Aktuelles vom LG Karlsruhe

Das Landgericht Karlsruhe hat jüngst eine Entscheidung aus der Vorinstanz bestätigt, wonach jedenfalls der Einwand, eine bestimmte Kostenposition sei aus der Abrechnung zu streichen, weil es sich bei ihr nicht um eine umlagefähige Position im Sinne der Anlage 3 zu § 27 II. BV handelt, auch nach Ablauf dieser Jahresfrist zu berücksichtigen ist.

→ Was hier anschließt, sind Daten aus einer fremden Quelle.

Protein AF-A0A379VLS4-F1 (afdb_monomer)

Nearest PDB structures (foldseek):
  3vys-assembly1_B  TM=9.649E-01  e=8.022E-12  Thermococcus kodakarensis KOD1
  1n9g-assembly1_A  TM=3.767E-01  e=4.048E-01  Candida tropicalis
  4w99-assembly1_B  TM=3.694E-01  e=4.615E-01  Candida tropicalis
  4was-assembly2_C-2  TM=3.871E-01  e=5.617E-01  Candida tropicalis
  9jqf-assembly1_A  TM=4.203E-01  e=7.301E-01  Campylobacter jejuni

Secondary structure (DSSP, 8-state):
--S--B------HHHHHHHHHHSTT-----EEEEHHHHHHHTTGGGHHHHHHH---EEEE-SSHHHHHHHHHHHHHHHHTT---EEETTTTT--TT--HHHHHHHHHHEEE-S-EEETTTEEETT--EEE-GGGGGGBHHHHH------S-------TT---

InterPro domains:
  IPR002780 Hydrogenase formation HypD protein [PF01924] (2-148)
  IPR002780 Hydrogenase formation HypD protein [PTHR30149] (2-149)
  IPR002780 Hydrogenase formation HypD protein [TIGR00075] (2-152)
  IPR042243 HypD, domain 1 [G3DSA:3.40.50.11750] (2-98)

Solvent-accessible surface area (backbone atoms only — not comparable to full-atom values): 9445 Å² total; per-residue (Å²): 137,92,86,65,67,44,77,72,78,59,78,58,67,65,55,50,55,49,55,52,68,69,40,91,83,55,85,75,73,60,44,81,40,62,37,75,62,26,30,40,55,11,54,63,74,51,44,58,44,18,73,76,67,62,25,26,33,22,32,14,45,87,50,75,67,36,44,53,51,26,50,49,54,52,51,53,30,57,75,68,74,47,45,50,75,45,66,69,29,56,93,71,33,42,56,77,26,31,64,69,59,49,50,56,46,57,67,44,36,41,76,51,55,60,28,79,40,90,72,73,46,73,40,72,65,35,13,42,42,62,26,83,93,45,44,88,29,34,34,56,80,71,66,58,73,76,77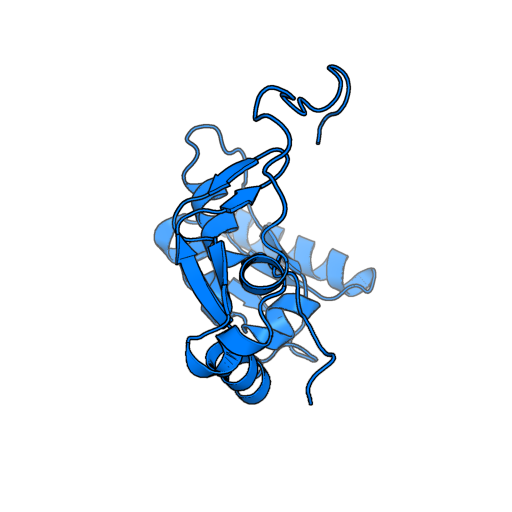,72,71,93,80,66,78,80,61,57,58,99,84,54,94,90

pLDDT: mean 89.4, std 14.25, range [38.03, 98.62]

Organism: Salmonella enterica I (NCBI:txid59201)

Foldseek 3Di:
DQPAADADPDWDDLLVVVLLLPPPPRPAQAEAAEQPVLLAAAQQSCFCCCVVRVHAYEDFYDDPVRVVVRVVVNVVCVVVSHHGYYYSPVVRGHRRHDPVNVVVCVQFKDFDAWDQDVPSGIRGSTDIDTDPVNCSRHPCVVVVDPDPPPPPPVPPPPPDPD

Mean predicted aligned error: 6.25 Å

Radius of gyration: 18.75 Å; Cα contacts (8 Å, |Δi|>4): 234; chains: 1; bounding box: 45×38×51 Å

Structure (mmCIF, N/CA/C/O backbone):
data_AF-A0A379VLS4-F1
#
_entry.id   AF-A0A379VLS4-F1
#
loop_
_atom_site.group_PDB
_atom_site.id
_atom_site.type_symbol
_atom_site.label_atom_id
_atom_site.label_alt_id
_atom_site.label_comp_id
_atom_site.label_asym_id
_atom_site.label_entity_id
_atom_site.label_seq_id
_atom_site.pdbx_PDB_ins_code
_atom_site.Cartn_x
_atom_site.Cartn_y
_atom_site.Cartn_z
_atom_site.occupancy
_atom_site.B_iso_or_equiv
_atom_site.auth_seq_id
_atom_site.auth_comp_id
_atom_site.auth_asym_id
_atom_site.auth_atom_id
_atom_site.pdbx_PDB_model_num
ATOM 1 N N . MET A 1 1 ? 10.673 1.937 -29.625 1.00 67.00 1 MET A N 1
ATOM 2 C CA . MET A 1 1 ? 10.418 3.346 -29.246 1.00 67.00 1 MET A CA 1
ATOM 3 C C . MET A 1 1 ? 11.750 3.988 -28.881 1.00 67.00 1 MET A C 1
ATOM 5 O O . MET A 1 1 ? 12.543 3.306 -28.250 1.00 67.00 1 MET A O 1
ATOM 9 N N . ARG A 1 2 ? 12.040 5.216 -29.335 1.00 85.44 2 ARG A N 1
ATOM 10 C CA . ARG A 1 2 ? 13.337 5.902 -29.092 1.00 85.44 2 ARG A CA 1
ATOM 11 C C . ARG A 1 2 ? 13.199 7.279 -28.425 1.00 85.44 2 ARG A C 1
ATOM 13 O O . ARG A 1 2 ? 14.194 7.945 -28.205 1.00 85.44 2 ARG A O 1
ATOM 20 N N . ASN A 1 3 ? 11.975 7.712 -28.157 1.00 93.44 3 ASN A N 1
ATOM 21 C CA . ASN A 1 3 ? 11.623 9.060 -27.710 1.00 93.44 3 ASN A CA 1
ATOM 22 C C . ASN A 1 3 ? 10.616 9.020 -26.549 1.00 93.44 3 ASN A C 1
ATOM 24 O O . ASN A 1 3 ? 9.793 9.919 -26.408 1.00 93.44 3 ASN A O 1
ATOM 28 N N . PHE A 1 4 ? 10.645 7.942 -25.768 1.00 96.00 4 PHE A N 1
ATOM 29 C CA . PHE A 1 4 ? 9.843 7.779 -24.564 1.00 96.00 4 PHE A CA 1
ATOM 30 C C . PHE A 1 4 ? 10.801 7.620 -23.390 1.00 96.00 4 PHE A C 1
ATOM 32 O O . PHE A 1 4 ? 11.664 6.744 -23.432 1.00 96.00 4 PHE A O 1
ATOM 39 N N . TYR A 1 5 ? 10.639 8.471 -22.382 1.00 95.88 5 TYR A N 1
ATOM 40 C CA . TYR A 1 5 ? 11.422 8.461 -21.155 1.00 95.88 5 TYR A CA 1
ATOM 41 C C . TYR A 1 5 ? 10.484 8.664 -19.970 1.00 95.88 5 TYR A C 1
ATOM 43 O O . TYR A 1 5 ? 9.456 9.332 -20.092 1.00 95.88 5 TYR A O 1
ATOM 51 N N . PHE A 1 6 ? 10.855 8.095 -18.835 1.00 94.50 6 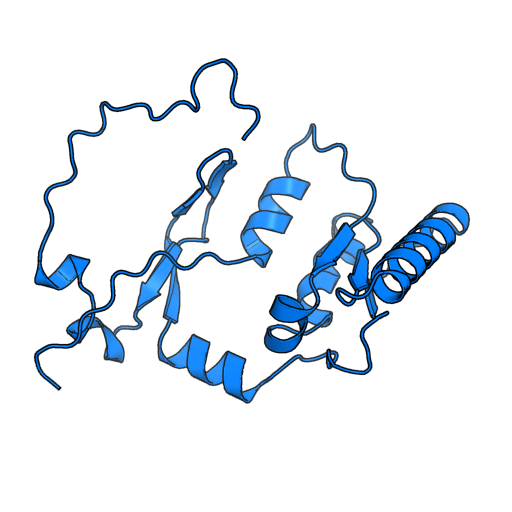PHE A N 1
ATOM 52 C CA . PHE A 1 6 ? 10.087 8.083 -17.609 1.00 94.50 6 PHE A CA 1
ATOM 53 C C . PHE A 1 6 ? 10.977 8.549 -16.458 1.00 94.50 6 PHE A C 1
ATOM 55 O O . PHE A 1 6 ? 12.051 7.998 -16.226 1.00 94.50 6 PHE A O 1
ATOM 62 N N . PHE A 1 7 ? 10.533 9.589 -15.760 1.00 93.81 7 PHE A N 1
ATOM 63 C CA . PHE A 1 7 ? 11.166 10.073 -14.539 1.00 93.81 7 PHE A CA 1
ATOM 64 C C . PHE A 1 7 ? 10.429 9.446 -13.354 1.00 93.81 7 PHE A C 1
ATOM 66 O O . PHE A 1 7 ? 9.280 9.801 -13.082 1.00 93.81 7 PHE A O 1
ATOM 73 N N . CYS A 1 8 ? 11.052 8.457 -12.712 1.00 92.19 8 CYS A N 1
ATOM 74 C CA . CYS A 1 8 ? 10.392 7.636 -11.705 1.00 92.19 8 CYS A CA 1
ATOM 75 C C . CYS A 1 8 ? 10.401 8.321 -10.338 1.00 92.19 8 CYS A C 1
ATOM 77 O O . CYS A 1 8 ? 11.414 8.343 -9.656 1.00 92.19 8 CYS A O 1
ATOM 79 N N . GLN A 1 9 ? 9.246 8.849 -9.938 1.00 90.31 9 GLN A N 1
ATOM 80 C CA . GLN A 1 9 ? 8.996 9.378 -8.590 1.00 90.31 9 GLN A CA 1
ATOM 81 C C . GLN A 1 9 ? 7.806 8.674 -7.934 1.00 90.31 9 GLN A C 1
ATOM 83 O O . GLN A 1 9 ? 7.032 9.266 -7.181 1.00 90.31 9 GLN A O 1
ATOM 88 N N . HIS A 1 10 ? 7.599 7.407 -8.296 1.00 92.69 10 HIS A N 1
ATOM 89 C CA . HIS A 1 10 ? 6.593 6.585 -7.649 1.00 92.69 10 HIS A CA 1
ATOM 90 C C . HIS A 1 10 ? 6.962 6.349 -6.189 1.00 92.69 10 HIS A C 1
ATOM 92 O O . HIS A 1 10 ? 8.130 6.255 -5.821 1.00 92.69 10 HIS A O 1
ATOM 98 N N . ILE A 1 11 ? 5.925 6.221 -5.375 1.00 89.25 11 ILE A N 1
ATOM 99 C CA . ILE A 1 11 ? 6.031 5.994 -3.945 1.00 89.25 11 ILE A CA 1
ATOM 100 C C . ILE A 1 11 ? 5.270 4.729 -3.563 1.00 89.25 11 ILE A C 1
ATOM 102 O O . ILE A 1 11 ? 4.217 4.426 -4.128 1.00 89.25 11 ILE A O 1
ATOM 106 N N . THR A 1 12 ? 5.788 3.997 -2.583 1.00 88.56 12 THR A N 1
ATOM 107 C CA . THR A 1 12 ? 5.149 2.786 -2.058 1.00 88.56 12 THR A CA 1
ATOM 108 C C . THR A 1 12 ? 4.468 3.058 -0.729 1.00 88.56 12 THR A C 1
ATOM 110 O O . THR A 1 12 ? 5.078 3.611 0.179 1.00 88.56 12 THR A O 1
ATOM 113 N N . LEU A 1 13 ? 3.222 2.611 -0.581 1.00 89.94 13 LEU A N 1
ATOM 114 C CA . LEU A 1 13 ? 2.446 2.845 0.637 1.00 89.94 13 LEU A CA 1
ATOM 115 C C . LEU A 1 13 ? 2.950 2.026 1.839 1.00 89.94 13 LEU A C 1
ATOM 117 O O . LEU A 1 13 ? 3.012 2.544 2.949 1.00 89.94 13 LEU A O 1
ATOM 121 N N . ILE A 1 14 ? 3.299 0.754 1.626 1.00 90.94 14 ILE A N 1
ATOM 122 C CA . ILE A 1 14 ? 3.570 -0.193 2.720 1.00 90.94 14 ILE A CA 1
ATOM 123 C C . ILE A 1 14 ? 4.807 0.187 3.558 1.00 90.94 14 ILE A C 1
ATOM 125 O O . ILE A 1 14 ? 4.653 0.291 4.777 1.00 90.94 14 ILE A O 1
ATOM 129 N N . PRO A 1 15 ? 5.991 0.473 2.972 1.00 88.88 15 PRO A N 1
ATOM 130 C CA . PRO A 1 15 ? 7.151 0.928 3.747 1.00 88.88 15 PRO A CA 1
ATOM 131 C C . PRO A 1 15 ? 6.874 2.217 4.525 1.00 88.88 15 PRO A C 1
ATOM 133 O O . PRO A 1 15 ? 7.304 2.362 5.664 1.00 88.88 15 PRO A O 1
ATOM 136 N N . THR A 1 16 ? 6.083 3.124 3.954 1.00 88.19 16 THR A N 1
ATOM 137 C CA . THR A 1 16 ? 5.726 4.395 4.594 1.00 88.19 16 THR A CA 1
ATOM 138 C C . THR A 1 16 ? 4.814 4.207 5.792 1.00 88.19 16 THR A C 1
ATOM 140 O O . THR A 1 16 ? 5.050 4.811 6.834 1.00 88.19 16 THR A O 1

Ausgangspunkt waren Betriebskostenabrechnungen der Zeiträume 2007 bis 2010. Nachdem seit dem Zugang auch der letzten Abrechnung mehr als ein Jahr vergangen war, forderte die Klägerin den beklagten Vermieter auf, insgesamt € 774,11 zu erstatten, die in die Abrechnungen unstreitig als Kosten für Reparaturen und Bankgebühren eingestellt gewesen waren. Der Ausgang des Rechtsstreits konnte nur schwer vorausgesagt werden:

Streit unter Mietrechtlern

Langenberg vertritt seit jeher die Auffassung, es sei ein Wertungswiderspruch, wenn das Gesetz einerseits die Umlage bestimmter Kosten auf den Mieter generell nicht gestatte, man es dem Mieter andererseits aber nach Fristablauf verwehre, sich nach Ablauf dieser Frist auf dieses Verbot zu berufen (Langenberg, Betriebs- und Heizkostenrecht, 6. Auflage 2012, H. Randziffer 269). Außerdem stelle die Umlage solcher Kosten in der Sache eine versteckte Mieterhöhung dar. (ders. in: Schmidt-Futterer, Mietrecht, 10. Auflage 2011, § 556 BGB, Randziffer 503).

Demgegenüber stellt Sternel den Zweck des § 556 Absatz 3 Satz 5 BGB, die möglichst zeitnahe Herstellung von Rechtssicherheit, in den Vordergrund. Zwar sieht auch er den vertragswidrig handelnden Vermieter grundsätzlich nicht in den Schutzbereich der Vorschrift einbezogen, dennoch obliege es dem Mieter innerhalb der Jahresfrist Einwendungen vorzubringen, die im Rahmen einer zumutbaren Prüfung erkennbar sind. (Sternel, Mietrecht aktuell, 4. Auflage 2009, V., Randziffer 464f.) Deshalb umfasse der Einwendungsausschluss auch den Einwand, bestimmte Kosten seien nicht umlagefähig, denn dieser Abrechnungsfehler ist offenkundig und ohne weiteren Aufwand zu entdecken.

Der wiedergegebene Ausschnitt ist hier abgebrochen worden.